Wal-Mart's Data Obsession

g8oz writes "The New York Times covers Wal-Mart's obsession with collecting sales data. Fun fact: 'Wal-Mart has 460 terabytes of data stored on Teradata mainframes, at its Bentonville headquarters. To put that in perspective, the Internet has less than half as much data, according to experts.' That much information results in some interesting data-mining. Did you know hurricanes increase strawberry Pop Tarts sales 7-fold?"

14 of 581 comments (clear)

  1. economies of scale by man_ls · · Score: 4, Insightful

    When you have 460TB of data, how the hell do you even begin to search it?

    Seems like they'd need to license map-reduce from google or something. (That's a distributed data correlation engine. With extremely high fault tolerence, to boot.)

    1. Re:economies of scale by Sexy+Bern · · Score: 5, Insightful

      More to the point - how do they back it up?

  2. And in other news... by wesmills · · Score: 4, Insightful

    ...Microsoft has an astonishing amount of information collected from Windows Update users (none of it personally identifiable, of course).

    I highly suspect Wal-Mart didn't get into the position it's in of being the largest retailer by being stupid, at least business-wise. This is the sort of project that allows them to stock a 120,000 square-foot big box store from JIT shipments every night, and why every Wal-Mart in a region looks the same. Though I would be interested to read more on the pop-tart to hurricane correlation...

  3. Correlation doesn't imply causation!!!!! by Baldrson · · Score: 5, Insightful
    Did you know hurricanes increase strawberry Pop Tarts sales 7-fold

    Correlation doesn't imply causation!!!!!

    I mean what if a third factor caused both the hurricanes and strawberry Pop Tart sales to increase 7-fold????

    Somebody was going to blurt that bromide out at that statement, so it may as well be me.

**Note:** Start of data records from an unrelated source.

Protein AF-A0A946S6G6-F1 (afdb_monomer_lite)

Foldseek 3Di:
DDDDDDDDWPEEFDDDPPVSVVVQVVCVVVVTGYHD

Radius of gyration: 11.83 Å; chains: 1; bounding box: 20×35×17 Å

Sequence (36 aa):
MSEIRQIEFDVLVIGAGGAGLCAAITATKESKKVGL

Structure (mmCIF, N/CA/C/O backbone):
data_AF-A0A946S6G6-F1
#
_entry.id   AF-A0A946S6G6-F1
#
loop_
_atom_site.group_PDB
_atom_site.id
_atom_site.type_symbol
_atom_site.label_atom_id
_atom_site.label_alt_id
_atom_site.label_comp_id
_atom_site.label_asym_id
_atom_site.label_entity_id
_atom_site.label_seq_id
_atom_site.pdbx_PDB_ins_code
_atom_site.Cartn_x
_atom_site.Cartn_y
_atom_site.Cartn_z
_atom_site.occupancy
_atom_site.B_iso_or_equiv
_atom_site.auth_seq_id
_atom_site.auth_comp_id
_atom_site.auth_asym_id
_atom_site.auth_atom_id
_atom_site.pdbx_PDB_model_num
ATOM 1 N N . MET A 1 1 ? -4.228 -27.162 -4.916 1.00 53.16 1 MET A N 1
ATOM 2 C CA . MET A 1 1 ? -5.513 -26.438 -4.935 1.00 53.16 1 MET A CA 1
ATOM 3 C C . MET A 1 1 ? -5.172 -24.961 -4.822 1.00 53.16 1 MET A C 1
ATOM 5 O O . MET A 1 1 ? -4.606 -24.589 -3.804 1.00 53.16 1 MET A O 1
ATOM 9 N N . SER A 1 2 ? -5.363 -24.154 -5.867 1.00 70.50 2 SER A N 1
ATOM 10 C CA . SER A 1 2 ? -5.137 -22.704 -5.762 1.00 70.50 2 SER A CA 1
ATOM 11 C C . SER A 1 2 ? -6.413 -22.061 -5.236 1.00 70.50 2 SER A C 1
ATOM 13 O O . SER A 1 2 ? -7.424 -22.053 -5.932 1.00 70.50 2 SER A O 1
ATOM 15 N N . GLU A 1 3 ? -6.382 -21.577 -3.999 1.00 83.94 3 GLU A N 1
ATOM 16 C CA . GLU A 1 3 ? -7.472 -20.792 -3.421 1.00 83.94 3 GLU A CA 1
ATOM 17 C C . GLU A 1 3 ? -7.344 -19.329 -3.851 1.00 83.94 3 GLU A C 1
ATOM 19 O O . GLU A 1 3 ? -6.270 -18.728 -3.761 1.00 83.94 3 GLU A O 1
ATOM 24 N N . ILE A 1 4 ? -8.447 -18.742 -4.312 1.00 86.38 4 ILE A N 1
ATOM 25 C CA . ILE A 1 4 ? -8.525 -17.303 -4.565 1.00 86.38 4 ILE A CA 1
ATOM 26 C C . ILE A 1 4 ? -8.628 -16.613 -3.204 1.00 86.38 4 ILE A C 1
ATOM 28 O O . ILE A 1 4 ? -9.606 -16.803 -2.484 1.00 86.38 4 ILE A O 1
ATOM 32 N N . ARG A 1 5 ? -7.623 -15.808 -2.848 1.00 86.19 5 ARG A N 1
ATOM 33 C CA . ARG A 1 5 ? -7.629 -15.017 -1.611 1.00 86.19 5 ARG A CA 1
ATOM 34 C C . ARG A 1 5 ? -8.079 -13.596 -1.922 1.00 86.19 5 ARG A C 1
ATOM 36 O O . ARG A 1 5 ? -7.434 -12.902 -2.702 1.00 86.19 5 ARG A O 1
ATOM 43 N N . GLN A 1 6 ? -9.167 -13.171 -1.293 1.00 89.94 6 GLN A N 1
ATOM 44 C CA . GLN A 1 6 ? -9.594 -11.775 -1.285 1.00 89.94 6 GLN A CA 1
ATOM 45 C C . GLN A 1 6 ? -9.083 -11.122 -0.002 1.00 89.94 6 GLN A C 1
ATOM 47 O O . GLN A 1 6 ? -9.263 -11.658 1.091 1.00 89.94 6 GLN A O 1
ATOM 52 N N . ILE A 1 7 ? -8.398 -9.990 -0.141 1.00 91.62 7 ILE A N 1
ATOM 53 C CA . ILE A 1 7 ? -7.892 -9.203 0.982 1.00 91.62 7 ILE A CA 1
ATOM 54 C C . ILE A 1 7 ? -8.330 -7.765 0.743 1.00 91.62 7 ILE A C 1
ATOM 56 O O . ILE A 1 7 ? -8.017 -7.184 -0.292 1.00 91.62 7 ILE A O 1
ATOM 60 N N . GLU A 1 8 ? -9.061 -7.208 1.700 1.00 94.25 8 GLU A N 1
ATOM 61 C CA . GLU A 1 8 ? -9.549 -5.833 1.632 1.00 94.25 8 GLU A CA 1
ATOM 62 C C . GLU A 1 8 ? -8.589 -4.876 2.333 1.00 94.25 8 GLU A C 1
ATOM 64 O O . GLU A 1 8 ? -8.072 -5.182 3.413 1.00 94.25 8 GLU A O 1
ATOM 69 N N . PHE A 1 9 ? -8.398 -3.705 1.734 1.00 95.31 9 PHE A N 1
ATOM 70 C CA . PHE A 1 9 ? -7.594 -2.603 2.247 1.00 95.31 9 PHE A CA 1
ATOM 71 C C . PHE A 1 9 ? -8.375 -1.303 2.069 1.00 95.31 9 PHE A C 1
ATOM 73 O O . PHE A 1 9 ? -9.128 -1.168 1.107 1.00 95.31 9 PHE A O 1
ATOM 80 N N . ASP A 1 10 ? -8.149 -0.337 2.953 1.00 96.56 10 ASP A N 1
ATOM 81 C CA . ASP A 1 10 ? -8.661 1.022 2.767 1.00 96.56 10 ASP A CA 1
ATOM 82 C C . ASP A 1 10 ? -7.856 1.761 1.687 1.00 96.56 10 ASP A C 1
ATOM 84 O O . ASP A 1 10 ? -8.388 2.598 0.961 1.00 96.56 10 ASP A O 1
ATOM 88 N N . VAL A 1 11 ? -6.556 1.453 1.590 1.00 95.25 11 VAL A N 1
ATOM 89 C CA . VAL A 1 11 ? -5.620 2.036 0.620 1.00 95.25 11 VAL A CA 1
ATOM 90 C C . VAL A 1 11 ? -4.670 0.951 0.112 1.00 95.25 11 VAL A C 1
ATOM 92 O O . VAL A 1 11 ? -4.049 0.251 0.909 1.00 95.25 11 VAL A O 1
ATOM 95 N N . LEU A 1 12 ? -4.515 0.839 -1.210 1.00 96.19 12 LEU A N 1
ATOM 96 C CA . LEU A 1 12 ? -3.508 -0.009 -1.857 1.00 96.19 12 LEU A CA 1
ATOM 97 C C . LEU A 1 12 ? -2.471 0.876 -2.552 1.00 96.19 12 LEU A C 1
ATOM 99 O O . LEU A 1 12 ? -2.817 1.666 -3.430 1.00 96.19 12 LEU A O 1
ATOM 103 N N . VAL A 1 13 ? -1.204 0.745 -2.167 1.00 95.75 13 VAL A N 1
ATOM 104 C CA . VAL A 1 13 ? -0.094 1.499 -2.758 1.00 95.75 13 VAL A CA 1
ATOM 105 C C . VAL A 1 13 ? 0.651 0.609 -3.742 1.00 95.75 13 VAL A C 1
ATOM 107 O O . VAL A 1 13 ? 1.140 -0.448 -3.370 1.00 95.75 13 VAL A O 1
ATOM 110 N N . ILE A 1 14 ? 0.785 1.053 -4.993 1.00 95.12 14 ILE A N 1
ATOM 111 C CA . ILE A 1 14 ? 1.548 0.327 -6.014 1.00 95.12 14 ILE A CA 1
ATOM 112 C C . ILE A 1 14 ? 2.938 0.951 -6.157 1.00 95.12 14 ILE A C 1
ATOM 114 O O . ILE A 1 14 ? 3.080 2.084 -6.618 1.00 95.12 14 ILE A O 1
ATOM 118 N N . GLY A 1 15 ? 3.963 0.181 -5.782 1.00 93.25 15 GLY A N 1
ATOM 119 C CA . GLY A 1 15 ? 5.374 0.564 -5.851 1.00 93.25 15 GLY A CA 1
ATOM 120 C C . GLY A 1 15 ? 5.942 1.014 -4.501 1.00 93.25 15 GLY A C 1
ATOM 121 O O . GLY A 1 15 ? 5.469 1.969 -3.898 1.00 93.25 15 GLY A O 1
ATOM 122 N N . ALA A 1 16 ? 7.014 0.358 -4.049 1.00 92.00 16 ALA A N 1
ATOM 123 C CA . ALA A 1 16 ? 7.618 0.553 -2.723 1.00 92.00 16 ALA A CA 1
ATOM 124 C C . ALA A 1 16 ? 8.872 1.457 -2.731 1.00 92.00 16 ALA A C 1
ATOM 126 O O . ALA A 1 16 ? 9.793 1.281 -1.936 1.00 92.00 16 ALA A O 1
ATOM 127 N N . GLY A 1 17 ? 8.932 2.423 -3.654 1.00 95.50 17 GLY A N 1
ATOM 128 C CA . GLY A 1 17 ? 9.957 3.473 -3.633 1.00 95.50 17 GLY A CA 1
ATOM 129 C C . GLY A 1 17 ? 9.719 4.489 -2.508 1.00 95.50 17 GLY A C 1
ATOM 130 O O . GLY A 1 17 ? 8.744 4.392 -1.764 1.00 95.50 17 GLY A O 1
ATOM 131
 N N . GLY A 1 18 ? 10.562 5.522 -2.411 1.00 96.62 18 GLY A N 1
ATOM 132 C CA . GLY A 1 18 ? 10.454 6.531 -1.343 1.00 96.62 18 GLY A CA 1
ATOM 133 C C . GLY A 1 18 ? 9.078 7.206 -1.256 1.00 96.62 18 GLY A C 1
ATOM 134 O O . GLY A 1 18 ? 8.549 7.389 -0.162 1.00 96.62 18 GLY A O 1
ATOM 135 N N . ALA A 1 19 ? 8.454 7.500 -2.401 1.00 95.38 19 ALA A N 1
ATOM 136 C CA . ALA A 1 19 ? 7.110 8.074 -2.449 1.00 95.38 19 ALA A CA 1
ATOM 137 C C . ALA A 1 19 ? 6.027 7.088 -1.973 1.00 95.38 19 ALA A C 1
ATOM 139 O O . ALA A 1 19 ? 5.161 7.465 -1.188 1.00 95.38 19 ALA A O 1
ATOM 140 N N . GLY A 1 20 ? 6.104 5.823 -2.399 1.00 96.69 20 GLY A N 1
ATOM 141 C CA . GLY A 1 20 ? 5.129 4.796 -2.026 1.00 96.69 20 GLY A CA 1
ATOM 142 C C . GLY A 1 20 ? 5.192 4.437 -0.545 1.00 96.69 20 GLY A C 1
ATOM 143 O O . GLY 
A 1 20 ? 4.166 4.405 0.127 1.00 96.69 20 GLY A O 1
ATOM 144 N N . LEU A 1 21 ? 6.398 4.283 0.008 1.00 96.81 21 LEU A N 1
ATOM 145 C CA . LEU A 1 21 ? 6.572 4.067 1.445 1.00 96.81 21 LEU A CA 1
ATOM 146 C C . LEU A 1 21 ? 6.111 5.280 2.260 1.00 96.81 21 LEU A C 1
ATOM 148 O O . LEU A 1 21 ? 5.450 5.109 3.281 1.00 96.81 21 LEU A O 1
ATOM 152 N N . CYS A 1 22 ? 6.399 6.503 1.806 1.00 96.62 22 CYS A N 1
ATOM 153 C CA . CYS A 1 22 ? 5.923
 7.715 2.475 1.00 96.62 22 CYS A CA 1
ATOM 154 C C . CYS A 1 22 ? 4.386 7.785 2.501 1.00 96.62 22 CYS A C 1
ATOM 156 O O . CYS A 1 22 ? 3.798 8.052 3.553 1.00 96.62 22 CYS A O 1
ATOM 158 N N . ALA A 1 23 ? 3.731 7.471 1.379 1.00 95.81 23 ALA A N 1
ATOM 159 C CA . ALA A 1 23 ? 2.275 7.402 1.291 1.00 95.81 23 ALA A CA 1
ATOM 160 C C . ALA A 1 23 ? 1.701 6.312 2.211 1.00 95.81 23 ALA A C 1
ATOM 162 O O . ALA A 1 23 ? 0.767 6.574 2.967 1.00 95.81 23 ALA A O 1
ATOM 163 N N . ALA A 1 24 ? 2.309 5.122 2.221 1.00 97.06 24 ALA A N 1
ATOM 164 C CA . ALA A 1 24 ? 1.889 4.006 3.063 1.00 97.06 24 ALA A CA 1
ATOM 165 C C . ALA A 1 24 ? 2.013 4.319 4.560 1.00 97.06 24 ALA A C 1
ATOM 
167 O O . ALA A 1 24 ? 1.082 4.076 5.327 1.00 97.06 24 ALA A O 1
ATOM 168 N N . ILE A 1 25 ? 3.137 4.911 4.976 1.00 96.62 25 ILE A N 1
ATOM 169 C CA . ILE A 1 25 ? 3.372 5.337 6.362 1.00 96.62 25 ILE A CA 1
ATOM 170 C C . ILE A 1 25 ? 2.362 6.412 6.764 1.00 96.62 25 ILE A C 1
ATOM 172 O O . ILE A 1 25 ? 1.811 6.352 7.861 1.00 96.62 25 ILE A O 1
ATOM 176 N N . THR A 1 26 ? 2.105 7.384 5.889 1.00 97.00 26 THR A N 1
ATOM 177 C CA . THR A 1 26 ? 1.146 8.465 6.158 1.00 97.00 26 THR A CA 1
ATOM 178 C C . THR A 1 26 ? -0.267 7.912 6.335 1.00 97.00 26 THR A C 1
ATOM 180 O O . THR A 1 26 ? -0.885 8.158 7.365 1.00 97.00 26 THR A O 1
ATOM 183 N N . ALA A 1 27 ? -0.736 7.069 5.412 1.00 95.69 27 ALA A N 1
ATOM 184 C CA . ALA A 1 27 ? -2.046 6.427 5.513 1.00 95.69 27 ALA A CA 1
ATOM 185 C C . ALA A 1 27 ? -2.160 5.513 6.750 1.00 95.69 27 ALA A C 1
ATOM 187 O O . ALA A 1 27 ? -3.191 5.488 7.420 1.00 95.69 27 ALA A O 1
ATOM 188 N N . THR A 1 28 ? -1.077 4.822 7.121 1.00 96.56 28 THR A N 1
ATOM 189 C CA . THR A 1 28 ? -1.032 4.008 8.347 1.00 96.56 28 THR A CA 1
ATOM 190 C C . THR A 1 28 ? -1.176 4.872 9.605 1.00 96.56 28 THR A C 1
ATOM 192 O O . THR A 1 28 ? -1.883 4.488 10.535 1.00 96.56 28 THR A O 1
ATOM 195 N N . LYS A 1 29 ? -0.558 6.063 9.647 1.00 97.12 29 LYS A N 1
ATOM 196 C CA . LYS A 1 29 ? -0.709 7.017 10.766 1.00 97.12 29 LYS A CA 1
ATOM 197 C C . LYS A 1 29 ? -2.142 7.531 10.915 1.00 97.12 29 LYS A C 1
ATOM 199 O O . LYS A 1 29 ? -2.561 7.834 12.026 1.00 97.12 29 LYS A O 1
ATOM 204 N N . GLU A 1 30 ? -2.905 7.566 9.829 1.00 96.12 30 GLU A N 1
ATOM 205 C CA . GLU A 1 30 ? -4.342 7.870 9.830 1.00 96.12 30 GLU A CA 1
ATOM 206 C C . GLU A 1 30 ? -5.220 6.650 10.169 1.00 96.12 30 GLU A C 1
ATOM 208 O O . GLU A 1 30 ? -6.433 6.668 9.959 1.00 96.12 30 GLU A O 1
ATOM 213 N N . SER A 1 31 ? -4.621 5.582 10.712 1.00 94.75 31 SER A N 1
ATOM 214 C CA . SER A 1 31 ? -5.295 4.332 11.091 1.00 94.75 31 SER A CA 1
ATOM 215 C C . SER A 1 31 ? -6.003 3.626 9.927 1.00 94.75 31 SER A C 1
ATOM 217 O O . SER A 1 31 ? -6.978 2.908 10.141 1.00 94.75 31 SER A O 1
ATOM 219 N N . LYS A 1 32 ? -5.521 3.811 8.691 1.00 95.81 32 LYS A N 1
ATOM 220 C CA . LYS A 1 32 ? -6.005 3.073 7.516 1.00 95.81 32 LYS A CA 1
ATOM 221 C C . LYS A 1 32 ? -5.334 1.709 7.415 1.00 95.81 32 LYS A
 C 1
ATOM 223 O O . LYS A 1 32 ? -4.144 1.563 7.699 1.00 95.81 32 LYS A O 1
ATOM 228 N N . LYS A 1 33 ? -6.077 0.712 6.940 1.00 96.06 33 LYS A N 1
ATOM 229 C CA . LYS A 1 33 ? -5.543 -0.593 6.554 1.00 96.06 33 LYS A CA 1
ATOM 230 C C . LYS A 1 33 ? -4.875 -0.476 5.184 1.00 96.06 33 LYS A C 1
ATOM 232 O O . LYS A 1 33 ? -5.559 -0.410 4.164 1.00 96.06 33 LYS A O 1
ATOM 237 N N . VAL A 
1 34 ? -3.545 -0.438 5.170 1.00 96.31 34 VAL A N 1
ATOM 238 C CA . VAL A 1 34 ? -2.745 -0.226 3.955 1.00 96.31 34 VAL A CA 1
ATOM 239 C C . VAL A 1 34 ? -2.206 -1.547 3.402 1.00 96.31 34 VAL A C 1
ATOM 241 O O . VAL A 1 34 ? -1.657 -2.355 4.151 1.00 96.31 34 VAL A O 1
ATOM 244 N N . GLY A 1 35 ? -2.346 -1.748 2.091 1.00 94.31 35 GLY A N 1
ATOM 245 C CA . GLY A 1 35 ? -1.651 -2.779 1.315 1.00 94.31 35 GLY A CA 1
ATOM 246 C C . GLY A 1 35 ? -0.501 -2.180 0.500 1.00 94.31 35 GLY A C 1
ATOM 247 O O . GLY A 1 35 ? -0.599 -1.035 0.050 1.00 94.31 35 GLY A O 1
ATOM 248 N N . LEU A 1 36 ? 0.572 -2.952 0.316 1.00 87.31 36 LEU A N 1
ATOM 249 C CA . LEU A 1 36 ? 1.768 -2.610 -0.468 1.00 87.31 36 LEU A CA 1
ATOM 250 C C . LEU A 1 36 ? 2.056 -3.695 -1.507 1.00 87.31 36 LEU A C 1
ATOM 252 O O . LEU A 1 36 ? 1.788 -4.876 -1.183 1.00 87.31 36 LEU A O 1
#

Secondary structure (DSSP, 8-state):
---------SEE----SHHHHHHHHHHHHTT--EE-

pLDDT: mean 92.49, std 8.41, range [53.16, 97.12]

    1. Re:Correlation doesn't imply causation!!!!! by krymsin01 · · Score: 4, Insightful

      It makes sense though. If you are going ride out a storm, you are going to need lots of food that will not require refrigeration nor cooking.

      Beer makes sense also. There are always a hell of a lot of hurrican parties in Florida whenever a hurrican comes 'round.

      --
      stuff
  4. even the mango is tracted by loid_void · · Score: 4, Insightful

    My brother sells mangoes to the Wal Mart Beast. He says it's all computerized, beginning with an order for the fruit, following the trucks, even the rotation of the ripening process in the warehouses is computer related. It's as close to virtual management as any company comes.

    --
    Anyone seen my jagged little pill?
  5. There's a name for this.. by k98sven · · Score: 4, Insightful

    The Law of truely large numbers.

    Basically, the more data you have, the more likely you'll find weird coincidental correlations.

    I guess these kinds of 'statistical finding' will become more and more prevalent in the future, given that we're living in an age where we're collecting ever-larger amounts of data, and have the resources to process all this data automatically.

    It would be a good thing if people were a bit more sceptical of this kind of stuff. Correlation isn't causation.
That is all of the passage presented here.